コード圧縮比較 — gzip vs Brotli vs Minification
minification、gzip、Brotli圧縮のコード配信サイズ削減効果を比較。これらの技術の組み合わせ方と、Webパフォーマンスに最適な組み合わせを解説します。
Techniques
詳細な説明
Minification vs. gzip vs. Brotli
ブラウザに配信するコードのサイズ削減には、複数の最適化レイヤーが関わります。minificationと圧縮がどのように連携するか、そしてそれぞれの貢献を理解することで、適切な戦略を選択できます。
3つのレイヤー
- Minification — 不要な文字(空白、コメント、長い変数名)を除去するためにソースコードを変換します。言語レベルで動作します。
- gzip圧縮 — Webサーバーによって適用される汎用圧縮アルゴリズム(DEFLATE)。バイトレベルで動作します。

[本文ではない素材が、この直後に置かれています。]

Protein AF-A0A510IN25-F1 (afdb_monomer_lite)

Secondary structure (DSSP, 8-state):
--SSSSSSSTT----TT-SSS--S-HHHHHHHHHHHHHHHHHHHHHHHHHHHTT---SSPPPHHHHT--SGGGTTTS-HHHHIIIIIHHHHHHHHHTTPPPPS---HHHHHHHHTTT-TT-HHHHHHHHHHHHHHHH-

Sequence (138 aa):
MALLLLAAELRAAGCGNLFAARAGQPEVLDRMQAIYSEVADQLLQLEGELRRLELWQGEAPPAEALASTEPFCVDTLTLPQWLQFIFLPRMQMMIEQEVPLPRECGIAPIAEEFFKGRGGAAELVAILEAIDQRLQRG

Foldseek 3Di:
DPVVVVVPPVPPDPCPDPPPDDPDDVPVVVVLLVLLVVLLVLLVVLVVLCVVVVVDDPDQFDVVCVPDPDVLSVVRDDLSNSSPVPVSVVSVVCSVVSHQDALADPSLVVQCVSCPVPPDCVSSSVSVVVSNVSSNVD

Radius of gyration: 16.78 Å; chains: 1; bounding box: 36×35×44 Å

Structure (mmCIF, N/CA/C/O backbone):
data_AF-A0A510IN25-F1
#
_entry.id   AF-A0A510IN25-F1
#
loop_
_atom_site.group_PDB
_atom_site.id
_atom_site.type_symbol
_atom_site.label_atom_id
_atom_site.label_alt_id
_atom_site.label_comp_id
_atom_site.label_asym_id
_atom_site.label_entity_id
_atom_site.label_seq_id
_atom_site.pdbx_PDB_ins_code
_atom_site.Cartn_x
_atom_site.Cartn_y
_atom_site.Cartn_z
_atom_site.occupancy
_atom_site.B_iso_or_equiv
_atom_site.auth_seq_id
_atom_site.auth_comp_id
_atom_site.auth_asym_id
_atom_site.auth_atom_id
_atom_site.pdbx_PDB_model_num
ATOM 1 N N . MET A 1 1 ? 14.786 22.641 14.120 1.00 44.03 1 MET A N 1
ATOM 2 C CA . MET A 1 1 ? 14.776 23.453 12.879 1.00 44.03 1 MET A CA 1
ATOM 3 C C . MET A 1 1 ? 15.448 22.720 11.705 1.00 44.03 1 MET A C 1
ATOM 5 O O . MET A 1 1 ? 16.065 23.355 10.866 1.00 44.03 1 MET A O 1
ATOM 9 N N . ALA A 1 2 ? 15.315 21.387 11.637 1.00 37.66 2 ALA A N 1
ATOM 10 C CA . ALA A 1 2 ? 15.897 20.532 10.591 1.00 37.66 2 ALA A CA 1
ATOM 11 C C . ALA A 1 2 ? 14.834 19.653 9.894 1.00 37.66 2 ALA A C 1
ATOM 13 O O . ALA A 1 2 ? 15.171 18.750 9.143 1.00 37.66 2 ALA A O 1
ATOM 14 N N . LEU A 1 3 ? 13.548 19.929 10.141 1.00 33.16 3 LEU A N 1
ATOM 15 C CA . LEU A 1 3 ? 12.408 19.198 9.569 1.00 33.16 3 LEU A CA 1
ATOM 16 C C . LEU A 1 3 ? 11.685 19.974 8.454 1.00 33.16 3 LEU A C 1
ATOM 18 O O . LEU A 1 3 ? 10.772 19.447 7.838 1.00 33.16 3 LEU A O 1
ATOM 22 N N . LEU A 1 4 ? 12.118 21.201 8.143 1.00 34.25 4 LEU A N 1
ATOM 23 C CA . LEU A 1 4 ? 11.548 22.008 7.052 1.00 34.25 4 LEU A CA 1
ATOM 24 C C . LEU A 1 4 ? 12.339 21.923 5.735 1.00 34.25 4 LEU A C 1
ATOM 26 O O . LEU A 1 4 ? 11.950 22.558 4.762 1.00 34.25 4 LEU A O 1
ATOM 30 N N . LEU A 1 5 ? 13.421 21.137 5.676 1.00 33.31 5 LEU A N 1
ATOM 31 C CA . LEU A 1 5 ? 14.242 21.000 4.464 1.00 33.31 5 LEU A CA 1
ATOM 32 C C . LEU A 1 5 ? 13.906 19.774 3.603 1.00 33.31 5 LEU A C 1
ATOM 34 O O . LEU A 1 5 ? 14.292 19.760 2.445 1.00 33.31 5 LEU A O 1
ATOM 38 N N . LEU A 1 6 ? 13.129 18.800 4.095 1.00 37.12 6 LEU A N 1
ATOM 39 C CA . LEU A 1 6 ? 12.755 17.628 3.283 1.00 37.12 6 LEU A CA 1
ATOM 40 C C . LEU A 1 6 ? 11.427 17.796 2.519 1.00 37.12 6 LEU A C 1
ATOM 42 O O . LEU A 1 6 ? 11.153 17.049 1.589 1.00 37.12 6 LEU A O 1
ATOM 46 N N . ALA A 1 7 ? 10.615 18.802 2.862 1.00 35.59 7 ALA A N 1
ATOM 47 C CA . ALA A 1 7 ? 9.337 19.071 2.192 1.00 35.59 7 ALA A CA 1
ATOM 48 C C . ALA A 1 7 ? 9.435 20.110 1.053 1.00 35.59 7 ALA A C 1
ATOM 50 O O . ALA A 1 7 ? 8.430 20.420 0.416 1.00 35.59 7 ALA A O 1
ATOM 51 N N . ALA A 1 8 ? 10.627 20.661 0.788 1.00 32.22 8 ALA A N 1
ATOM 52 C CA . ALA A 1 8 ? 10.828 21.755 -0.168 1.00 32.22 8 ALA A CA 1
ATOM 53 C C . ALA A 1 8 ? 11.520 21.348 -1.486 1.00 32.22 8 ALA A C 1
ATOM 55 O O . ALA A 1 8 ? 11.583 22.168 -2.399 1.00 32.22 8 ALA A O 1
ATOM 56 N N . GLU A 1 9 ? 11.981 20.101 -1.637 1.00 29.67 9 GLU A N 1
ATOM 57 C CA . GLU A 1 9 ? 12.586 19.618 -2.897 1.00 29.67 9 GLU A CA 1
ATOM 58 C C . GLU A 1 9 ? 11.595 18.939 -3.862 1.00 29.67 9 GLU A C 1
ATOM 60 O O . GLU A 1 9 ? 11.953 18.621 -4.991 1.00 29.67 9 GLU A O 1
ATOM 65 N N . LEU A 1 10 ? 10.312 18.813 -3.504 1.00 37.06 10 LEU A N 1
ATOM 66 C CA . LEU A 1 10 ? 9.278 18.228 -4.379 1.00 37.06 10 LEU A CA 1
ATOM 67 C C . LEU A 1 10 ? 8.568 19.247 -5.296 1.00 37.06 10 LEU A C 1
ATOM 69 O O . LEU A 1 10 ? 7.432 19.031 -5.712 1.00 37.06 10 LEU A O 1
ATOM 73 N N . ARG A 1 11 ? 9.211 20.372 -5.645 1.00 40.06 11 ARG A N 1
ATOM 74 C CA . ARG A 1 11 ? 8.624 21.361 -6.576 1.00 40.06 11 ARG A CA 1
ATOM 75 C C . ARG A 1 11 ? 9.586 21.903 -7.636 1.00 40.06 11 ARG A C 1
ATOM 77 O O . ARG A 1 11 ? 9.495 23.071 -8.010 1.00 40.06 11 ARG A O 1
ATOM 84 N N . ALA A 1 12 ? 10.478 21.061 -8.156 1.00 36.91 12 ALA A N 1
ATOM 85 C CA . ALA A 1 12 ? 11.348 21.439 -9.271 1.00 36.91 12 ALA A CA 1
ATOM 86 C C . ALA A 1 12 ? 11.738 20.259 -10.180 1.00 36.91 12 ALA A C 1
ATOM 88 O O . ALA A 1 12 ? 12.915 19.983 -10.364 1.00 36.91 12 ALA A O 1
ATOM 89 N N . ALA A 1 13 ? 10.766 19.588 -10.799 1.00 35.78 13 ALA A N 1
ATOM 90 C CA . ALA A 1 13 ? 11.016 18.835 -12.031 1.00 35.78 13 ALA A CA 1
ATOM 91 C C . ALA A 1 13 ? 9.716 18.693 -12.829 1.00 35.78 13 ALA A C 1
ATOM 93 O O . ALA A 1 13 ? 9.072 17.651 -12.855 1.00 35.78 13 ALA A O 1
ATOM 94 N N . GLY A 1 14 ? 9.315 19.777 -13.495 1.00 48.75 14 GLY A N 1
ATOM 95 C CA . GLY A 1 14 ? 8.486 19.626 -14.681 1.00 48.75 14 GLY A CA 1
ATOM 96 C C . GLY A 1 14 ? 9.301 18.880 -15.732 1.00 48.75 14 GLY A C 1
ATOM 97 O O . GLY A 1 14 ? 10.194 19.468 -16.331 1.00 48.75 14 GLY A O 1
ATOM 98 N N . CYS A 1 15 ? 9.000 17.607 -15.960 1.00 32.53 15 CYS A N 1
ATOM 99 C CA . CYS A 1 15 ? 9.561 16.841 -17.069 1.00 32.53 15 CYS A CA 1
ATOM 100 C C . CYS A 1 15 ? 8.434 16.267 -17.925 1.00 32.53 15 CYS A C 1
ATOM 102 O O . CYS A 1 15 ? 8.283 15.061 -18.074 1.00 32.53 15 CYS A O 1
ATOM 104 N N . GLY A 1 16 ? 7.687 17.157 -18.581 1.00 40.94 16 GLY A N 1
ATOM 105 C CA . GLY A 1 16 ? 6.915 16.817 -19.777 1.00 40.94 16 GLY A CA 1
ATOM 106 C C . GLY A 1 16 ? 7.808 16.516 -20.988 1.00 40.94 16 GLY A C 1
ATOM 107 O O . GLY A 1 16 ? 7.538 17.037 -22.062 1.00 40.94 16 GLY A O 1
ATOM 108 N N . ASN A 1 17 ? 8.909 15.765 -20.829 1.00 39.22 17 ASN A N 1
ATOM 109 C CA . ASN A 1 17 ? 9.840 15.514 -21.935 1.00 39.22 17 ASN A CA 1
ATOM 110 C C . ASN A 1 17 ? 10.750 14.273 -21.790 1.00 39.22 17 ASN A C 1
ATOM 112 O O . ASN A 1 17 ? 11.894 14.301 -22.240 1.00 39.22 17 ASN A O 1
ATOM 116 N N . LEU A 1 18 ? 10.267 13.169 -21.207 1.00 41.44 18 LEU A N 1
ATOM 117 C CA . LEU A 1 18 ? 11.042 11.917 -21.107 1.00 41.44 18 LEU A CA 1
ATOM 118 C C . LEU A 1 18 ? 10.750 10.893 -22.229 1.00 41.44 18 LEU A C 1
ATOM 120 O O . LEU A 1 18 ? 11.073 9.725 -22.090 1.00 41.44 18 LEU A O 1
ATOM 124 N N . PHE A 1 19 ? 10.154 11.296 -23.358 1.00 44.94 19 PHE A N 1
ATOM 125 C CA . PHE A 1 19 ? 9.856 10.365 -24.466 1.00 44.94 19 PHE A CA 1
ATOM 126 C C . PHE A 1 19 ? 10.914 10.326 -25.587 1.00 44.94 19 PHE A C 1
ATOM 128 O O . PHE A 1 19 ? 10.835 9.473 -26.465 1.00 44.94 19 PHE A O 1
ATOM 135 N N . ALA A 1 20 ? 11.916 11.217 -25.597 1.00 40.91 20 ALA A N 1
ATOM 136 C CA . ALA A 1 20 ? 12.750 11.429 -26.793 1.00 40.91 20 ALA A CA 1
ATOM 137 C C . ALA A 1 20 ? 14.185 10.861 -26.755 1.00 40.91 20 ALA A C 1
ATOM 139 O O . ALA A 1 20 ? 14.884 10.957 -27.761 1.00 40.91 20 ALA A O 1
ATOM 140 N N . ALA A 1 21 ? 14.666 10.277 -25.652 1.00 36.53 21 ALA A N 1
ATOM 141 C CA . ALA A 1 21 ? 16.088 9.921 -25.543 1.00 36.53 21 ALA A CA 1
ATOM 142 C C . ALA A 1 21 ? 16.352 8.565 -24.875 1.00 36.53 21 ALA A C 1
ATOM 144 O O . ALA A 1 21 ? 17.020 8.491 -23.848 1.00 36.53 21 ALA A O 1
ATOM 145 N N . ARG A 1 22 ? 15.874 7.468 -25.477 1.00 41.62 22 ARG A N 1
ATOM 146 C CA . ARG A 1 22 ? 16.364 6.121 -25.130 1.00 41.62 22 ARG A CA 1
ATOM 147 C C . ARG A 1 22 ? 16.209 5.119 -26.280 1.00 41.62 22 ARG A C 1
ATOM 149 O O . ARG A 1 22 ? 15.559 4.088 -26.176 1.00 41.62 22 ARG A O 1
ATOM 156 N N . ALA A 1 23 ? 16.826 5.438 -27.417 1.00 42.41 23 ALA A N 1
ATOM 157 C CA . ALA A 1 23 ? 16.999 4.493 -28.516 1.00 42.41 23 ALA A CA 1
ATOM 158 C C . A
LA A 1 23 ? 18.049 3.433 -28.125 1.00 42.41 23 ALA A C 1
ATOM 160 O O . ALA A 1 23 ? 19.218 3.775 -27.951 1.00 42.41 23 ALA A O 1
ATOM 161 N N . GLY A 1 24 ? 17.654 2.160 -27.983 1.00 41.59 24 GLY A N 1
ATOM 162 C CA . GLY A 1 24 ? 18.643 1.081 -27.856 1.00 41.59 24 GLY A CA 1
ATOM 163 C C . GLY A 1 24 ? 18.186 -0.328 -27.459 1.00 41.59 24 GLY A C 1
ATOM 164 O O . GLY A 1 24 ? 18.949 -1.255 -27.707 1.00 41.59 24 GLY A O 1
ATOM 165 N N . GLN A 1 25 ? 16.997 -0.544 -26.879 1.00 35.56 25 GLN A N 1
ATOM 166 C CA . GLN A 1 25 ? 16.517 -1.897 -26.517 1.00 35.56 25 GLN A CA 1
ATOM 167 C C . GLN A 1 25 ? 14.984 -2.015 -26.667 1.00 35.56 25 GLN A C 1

- Brotli圧縮 — Webコンテンツ向けに設計された新しいアルゴリズムで、同等の速度でgzipより15-25%優れた圧縮率を提供します。
組み合わせの効果
典型的なJavaScriptファイルの場合:
| ステージ | サイズ | 削減率 |
|---|---|---|
| 元のソース | 100 KB | — |
| Minification後 | 45 KB | 55% |
| Minified + gzip | 14 KB | 86% |
| Minified + Brotli | 12 KB | 88% |
圧縮はminifiedコードで最も効果的に機能します。理由は:
- 繰り返しパターン(変数名、キーワード)が効率的に圧縮される
- Minificationがエントロピー(コメントのようなランダムコンテンツ)を除去し、圧縮が苦手な部分が減る
- より短く均一なコードがより良い圧縮率を生み出す
gzip vs. Brotliの詳細
gzip(DEFLATE):
- 2000年代初頭からすべてのブラウザで普遍的にサポート
- 圧縮レベル1-9(6がサーバーのデフォルト値)
- 高速な圧縮・展開
Content-Encoding: gzipで配信
Brotli:
- すべてのモダンブラウザでサポート(グローバルカバレッジ95%以上)
- 圧縮レベル1-11(動的コンテンツには4-6、静的事前圧縮には11)
- より高い圧縮率、特に高レベルで顕著
- 高レベルでは圧縮が遅い(静的アセットには事前圧縮を使用)
Content-Encoding: brで配信- HTTPSが必須
最適な戦略
最良の結果を得るには、3つすべてを適用します:
- ビルドステップでMinifyする(Terser、cssnano、html-minifier-terser)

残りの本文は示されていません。